Back fan pulls hot air out of case.

CPU fan blows down on heatsink.

Side Fan pulls cool air in to case.

Top fan pulls hot air out of case.

Front fan pulls in cool air from front.


----------



## ad2326 (Sep 10, 2007)

*Re: Think i need to install an intake fan....*

sorry, i should add that the red arrows are my guesses at the direction of air based on the way the fans are positioned, and the reason i chose the yellow area to position an intake fan is due to the fact there are small grilles in the bottom front corner of the case, which i figured a fan could suck air in through rather than them just being 'holes'?

thanks again!
Adam


----------



## Tumbleweed36 (May 14, 2005)

*Re: Think i need to install an intake fan....*

Just remember, the front intake and the rear exhause are the MOST important fans. Also, it is very important that your heatsink fan is blowing DOWN on the heatsink.

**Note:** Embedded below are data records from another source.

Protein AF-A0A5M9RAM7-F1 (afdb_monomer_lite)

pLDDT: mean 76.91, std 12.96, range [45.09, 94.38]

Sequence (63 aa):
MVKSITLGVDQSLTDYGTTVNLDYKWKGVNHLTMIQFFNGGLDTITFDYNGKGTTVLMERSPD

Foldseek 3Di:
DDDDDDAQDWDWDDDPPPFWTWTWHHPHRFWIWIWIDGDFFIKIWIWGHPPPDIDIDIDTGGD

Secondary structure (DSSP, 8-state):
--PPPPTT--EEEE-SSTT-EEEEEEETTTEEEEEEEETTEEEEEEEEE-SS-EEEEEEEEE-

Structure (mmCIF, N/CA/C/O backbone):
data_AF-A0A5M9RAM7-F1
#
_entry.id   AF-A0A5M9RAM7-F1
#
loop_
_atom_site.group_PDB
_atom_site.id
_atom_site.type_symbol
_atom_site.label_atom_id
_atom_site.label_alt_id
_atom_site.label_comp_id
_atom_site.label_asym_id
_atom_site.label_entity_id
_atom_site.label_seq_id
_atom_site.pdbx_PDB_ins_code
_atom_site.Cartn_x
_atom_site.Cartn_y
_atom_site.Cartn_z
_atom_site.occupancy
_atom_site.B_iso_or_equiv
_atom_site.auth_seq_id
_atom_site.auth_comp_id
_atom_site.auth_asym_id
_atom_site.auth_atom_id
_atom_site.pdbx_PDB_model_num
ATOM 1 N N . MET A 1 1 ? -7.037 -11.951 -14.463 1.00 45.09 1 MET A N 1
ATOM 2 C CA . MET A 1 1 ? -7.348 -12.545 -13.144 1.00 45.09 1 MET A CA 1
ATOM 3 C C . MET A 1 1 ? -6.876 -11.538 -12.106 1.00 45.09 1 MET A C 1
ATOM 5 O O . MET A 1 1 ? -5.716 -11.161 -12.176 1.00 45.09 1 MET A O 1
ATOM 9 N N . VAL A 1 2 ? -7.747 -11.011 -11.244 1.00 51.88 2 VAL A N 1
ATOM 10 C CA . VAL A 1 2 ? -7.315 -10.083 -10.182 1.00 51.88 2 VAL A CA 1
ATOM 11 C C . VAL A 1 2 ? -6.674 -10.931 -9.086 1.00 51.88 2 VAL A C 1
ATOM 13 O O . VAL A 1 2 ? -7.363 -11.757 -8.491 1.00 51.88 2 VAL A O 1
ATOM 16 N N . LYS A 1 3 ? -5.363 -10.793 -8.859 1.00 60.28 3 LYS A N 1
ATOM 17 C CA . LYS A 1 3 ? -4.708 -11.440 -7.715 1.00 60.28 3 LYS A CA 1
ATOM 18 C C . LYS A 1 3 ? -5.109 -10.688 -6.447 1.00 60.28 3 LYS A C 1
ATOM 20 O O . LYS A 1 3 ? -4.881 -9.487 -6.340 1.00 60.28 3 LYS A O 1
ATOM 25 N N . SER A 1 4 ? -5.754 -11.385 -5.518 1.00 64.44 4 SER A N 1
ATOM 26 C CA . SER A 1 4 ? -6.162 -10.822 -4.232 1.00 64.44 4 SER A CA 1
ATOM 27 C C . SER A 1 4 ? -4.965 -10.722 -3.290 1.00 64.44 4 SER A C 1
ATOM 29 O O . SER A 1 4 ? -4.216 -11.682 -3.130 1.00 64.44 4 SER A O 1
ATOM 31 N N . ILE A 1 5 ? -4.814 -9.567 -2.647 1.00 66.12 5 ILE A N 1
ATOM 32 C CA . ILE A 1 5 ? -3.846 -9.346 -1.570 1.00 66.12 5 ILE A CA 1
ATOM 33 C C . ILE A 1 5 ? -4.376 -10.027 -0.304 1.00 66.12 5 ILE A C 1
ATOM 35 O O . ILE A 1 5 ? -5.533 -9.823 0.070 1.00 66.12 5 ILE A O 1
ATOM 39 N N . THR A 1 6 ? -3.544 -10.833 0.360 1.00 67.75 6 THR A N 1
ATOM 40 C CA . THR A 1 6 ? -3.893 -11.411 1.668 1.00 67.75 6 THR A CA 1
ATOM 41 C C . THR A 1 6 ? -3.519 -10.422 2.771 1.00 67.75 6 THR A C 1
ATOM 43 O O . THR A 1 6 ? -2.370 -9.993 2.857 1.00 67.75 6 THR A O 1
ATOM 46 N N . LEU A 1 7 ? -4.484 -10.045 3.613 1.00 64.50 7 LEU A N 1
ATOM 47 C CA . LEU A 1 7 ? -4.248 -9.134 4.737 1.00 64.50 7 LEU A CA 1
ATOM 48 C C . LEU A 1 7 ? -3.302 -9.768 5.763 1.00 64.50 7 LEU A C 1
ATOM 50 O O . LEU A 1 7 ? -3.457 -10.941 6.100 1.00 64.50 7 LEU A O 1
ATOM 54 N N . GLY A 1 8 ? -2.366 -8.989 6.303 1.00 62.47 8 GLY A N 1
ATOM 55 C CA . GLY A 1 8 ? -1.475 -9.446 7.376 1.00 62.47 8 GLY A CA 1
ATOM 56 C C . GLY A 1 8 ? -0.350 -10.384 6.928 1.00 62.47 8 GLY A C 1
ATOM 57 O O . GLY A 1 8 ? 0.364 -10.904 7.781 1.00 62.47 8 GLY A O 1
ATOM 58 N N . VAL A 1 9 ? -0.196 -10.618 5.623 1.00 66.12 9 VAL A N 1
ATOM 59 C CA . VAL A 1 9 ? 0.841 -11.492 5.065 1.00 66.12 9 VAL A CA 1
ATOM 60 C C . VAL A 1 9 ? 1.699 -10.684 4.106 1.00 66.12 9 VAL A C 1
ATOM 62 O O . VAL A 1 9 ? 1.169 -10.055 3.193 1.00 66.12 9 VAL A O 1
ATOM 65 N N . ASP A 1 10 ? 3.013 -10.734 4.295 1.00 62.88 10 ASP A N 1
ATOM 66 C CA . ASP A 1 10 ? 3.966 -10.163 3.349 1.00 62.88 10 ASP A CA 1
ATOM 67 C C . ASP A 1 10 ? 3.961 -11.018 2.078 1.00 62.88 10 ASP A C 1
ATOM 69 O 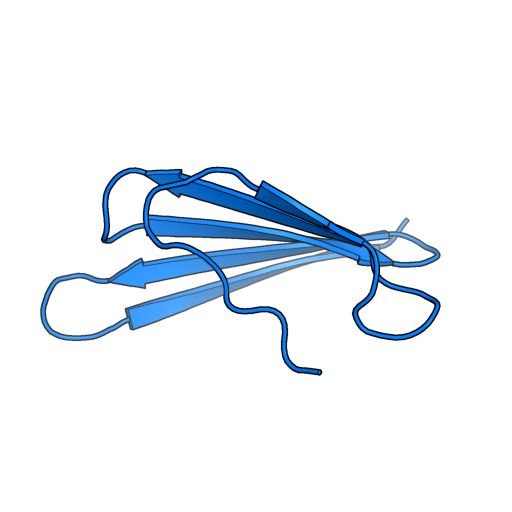O . ASP A 1 10 ? 4.183 -12.233 2.135 1.00 62.88 10 ASP A O 1
ATOM 73 N N . GLN A 1 11 ? 3.670 -10.417 0.924 1.00 63.28 11 GLN A N 1
ATOM 74 C CA . GLN A 1 11 ? 3.741 -11.126 -0.353 1.00 63.28 11 GLN A CA 1
ATOM 75 C C . GLN A 1 11 ? 4.283 -10.186 -1.427 1.00 63.28 11 GLN A C 1
ATOM 77 O O . GLN A 1 11 ? 3.960 -9.002 -1.470 1.00 63.28 11 GLN A O 1
ATOM 82 N N . SER A 1 12 ? 5.084 -10.746 -2.329 1.00 62.12 12 SER A N 1
ATOM 83 C CA . SER A 1 12 ? 5.504 -10.058 -3.542 1.00 62.12 12 SER A CA 1
ATOM 84 C C . SER A 1 12 ? 4.662 -10.554 -4.711 1.00 62.12 12 SER A C 1
ATOM 86 O O . SER A 1 12 ? 4.492 -11.762 -4.911 1.00 62.12 12 SER A O 1
ATOM 88 N N . LEU A 1 13 ? 4.106 -9.616 -5.471 1.00 63.94 13 LEU A N 1
ATOM 89 C CA . LEU A 1 13 ? 3.337 -9.893 -6.672 1.00 63.94 13 LEU A CA 1
ATOM 90 C C . LEU A 1 13 ? 4.063 -9.274 -7.863 1.00 63.94 13 LEU A C 1
ATOM 92 O O . LEU A 1 13 ? 4.048 -8.063 -8.074 1.00 63.94 13 LEU A O 1
ATOM 96 N N . THR A 1 14 ? 4.658 -10.132 -8.680 1.00 58.50 14 THR A N 1
ATOM 97 C CA . THR A 1 14 ? 4.984 -9.801 -10.064 1.00 58.50 14 THR A CA 1
ATOM 98 C C . THR A 1 14 ? 3.718 -10.024 -10.888 1.00 58.50 14 THR A C 1
ATOM 100 O O . THR A 1 14 ? 3.091 -11.082 -10.734 1.00 58.50 14 THR A O 1
ATOM 103 N N . ASP A 1 15 ? 3.366 -9.043 -11.731 1.00 57.25 15 ASP A N 1
ATOM 104 C CA . ASP A 1 15 ? 2.325 -9.080 -12.783 1.00 57.25 15 ASP A CA 1
ATOM 105 C C . ASP A 1 15 ? 1.074 -8.201 -12.532 1.00 57.25 15 ASP A C 1
ATOM 107 O O . ASP A 1 15 ? -0.052 -8.693 -12.426 1.00 57.25 15 ASP A O 1
ATOM 111 N N . TYR A 1 16 ? 1.267 -6.874 -12.466 1.00 55.62 16 TYR A N 1
ATOM 112 C CA . TYR A 1 16 ? 0.194 -5.876 -12.629 1.00 55.62 16 TYR A CA 1
ATOM 113 C C . TYR A 1 16 ? 0.424 -5.088 -13.930 1.00 55.62 16 TYR A C 1
ATOM 115 O O . TYR A 1 16 ? 0.804 -3.919 -13.929 1.00 55.62 16 TYR A O 1
ATOM 123 N N . GLY A 1 17 ? 0.262 -5.775 -15.066 1.00 53.66 17 GLY A N 1
ATOM 124 C CA . GLY A 1 17 ? 0.736 -5.273 -16.357 1.00 53.66 17 GLY A CA 1
ATOM 125 C C . GLY A 1 17 ? 2.260 -5.376 -16.458 1.00 53.66 17 GLY A C 1
ATOM 126 O O . GLY A 1 17 ? 2.968 -5.413 -15.456 1.00 53.66 17 GLY A O 1
ATOM 127 N N . THR A 1 18 ? 2.773 -5.447 -17.681 1.00 54.59 18 THR A N 1
ATOM 128 C CA . THR A 1 18 ? 4.146 -5.840 -18.066 1.00 54.59 18 THR A CA 1
ATOM 129 C C . THR A 1 18 ? 5.321 -5.042 -17.463 1.00 54.59 18 THR A C 1
ATOM 131 O O . THR A 1 18 ? 6.455 -5.254 -17.883 1.00 54.59 18 THR A O 1
ATOM 134 N N . THR A 1 19 ? 5.105 -4.137 -16.504 1.00 61.38 19 THR A N 1
ATOM 135 C CA . THR A 1 19 ? 6.097 -3.117 -16.120 1.00 61.38 19 THR A CA 1
ATOM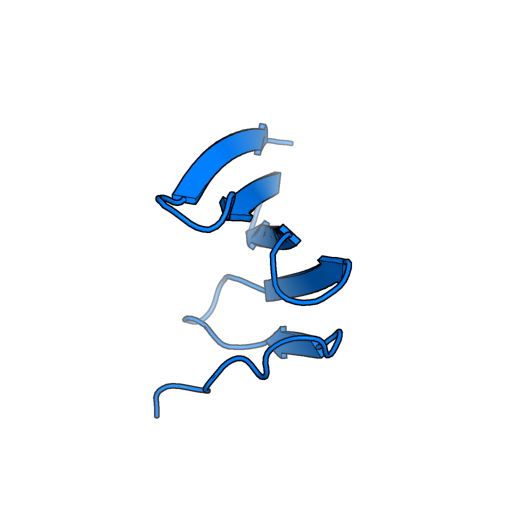 136 C C . THR A 1 19 ? 6.143 -2.786 -14.622 1.00 61.38 19 THR A C 1
ATOM 138 O O . THR A 1 19 ? 6.923 -1.917 -14.240 1.00 61.38 19 THR A O 1
ATOM 141 N N . VAL A 1 20 ? 5.336 -3.431 -13.765 1.00 64.62 20 VAL A N 1
ATOM 142 C CA . VAL A 1 20 ? 5.282 -3.096 -12.327 1.00 64.62 20 VAL A CA 1
ATOM 143 C C . VAL A 1 20 ? 5.452 -4.337 -11.449 1.00 64.62 20 VAL A C 1
ATOM 145 O O . VAL A 1 20 ? 4.692 -5.301 -11.570 1.00 64.62 20 VAL A O 1
ATOM 148 N N . ASN A 1 21 ? 6.434 -4.294 -10.542 1.00 71.69 21 ASN A N 1
ATOM 149 C CA . ASN A 1 21 ? 6.566 -5.249 -9.437 1.00 71.69 21 ASN A CA 1
ATOM 150 C C . ASN A 1 21 ? 6.020 -4.616 -8.155 1.00 71.69 21 ASN A C 1
ATOM 152 O O . ASN A 1 21 ? 6.337 -3.466 -7.855 1.00 71.69 21 ASN A O 1
ATOM 156 N N . LEU A 1 22 ? 5.225 -5.366 -7.394 1.00 72.69 22 LEU A N 1
ATOM 157 C CA . LEU A 1 22 ? 4.667 -4.914 -6.122 1.00 72.69 22 LEU A CA 1
ATOM 158 C C . LEU A 1 22 ? 5.268 -5.723 -4.971 1.00 72.69 22 LEU A C 1
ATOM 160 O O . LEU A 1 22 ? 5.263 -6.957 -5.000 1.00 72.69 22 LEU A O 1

Others help a bunch, but you need the basics first. Yes, it will suck the air through grills there without a bunch of holes. If you see it isn't helping, get the old drill out and do a number on it.


----------



## ad2326 (Sep 10, 2007)

*Re: Think i need to install an intake fan....*

thanks for the quick reply tumbleweed,

so technically the arrows for the CPU fan on my diagram are backwards, as i had them pulling hot air from the heatsink and out of the rear exhaust?

as there arent any mounting holes on the front of my case id have to improvise with sticky tape and/or glue or something (!), but as long as the fan's secure it shouldnt affect airflow right?

Adam


----------



## Tumbleweed36 (May 14, 2005)

*Re: Think i need to install an intake fan....*

There are differing opinions on that air for the heatsink. The majority of users feel as I do, but you won't get 100% agreement. I do feel strongly about that issue and I think if you reverse it, you will see a difference in your temps. Just remember, if you break the artic silver (I(hope that is what you used) seal between the cpu and heatsink, you have to clean it and reapply the thermal paste. If you used a factory pad instead of artic silver , get rid of it and use artic silver and you will see another 
difference.

I like my fans to be secure, so I like to fasten them directly to the case. However, if they are on there tight with something, they should work fine. Keep us posted on how you are doing.


----------



## ad2326 (Sep 10, 2007)

*Re: Think i need to install an intake fan....*

my CPU fan is basically exactly as it was when i bought the PC, its a Compaq (Presario) built one so i havent removed or replaced anything around the CPU... yet. i would have thought HP/Compaq would attach the fan as you say, blowing down on the heatsink, and im also guessing they'd be using factory standard seals in-house?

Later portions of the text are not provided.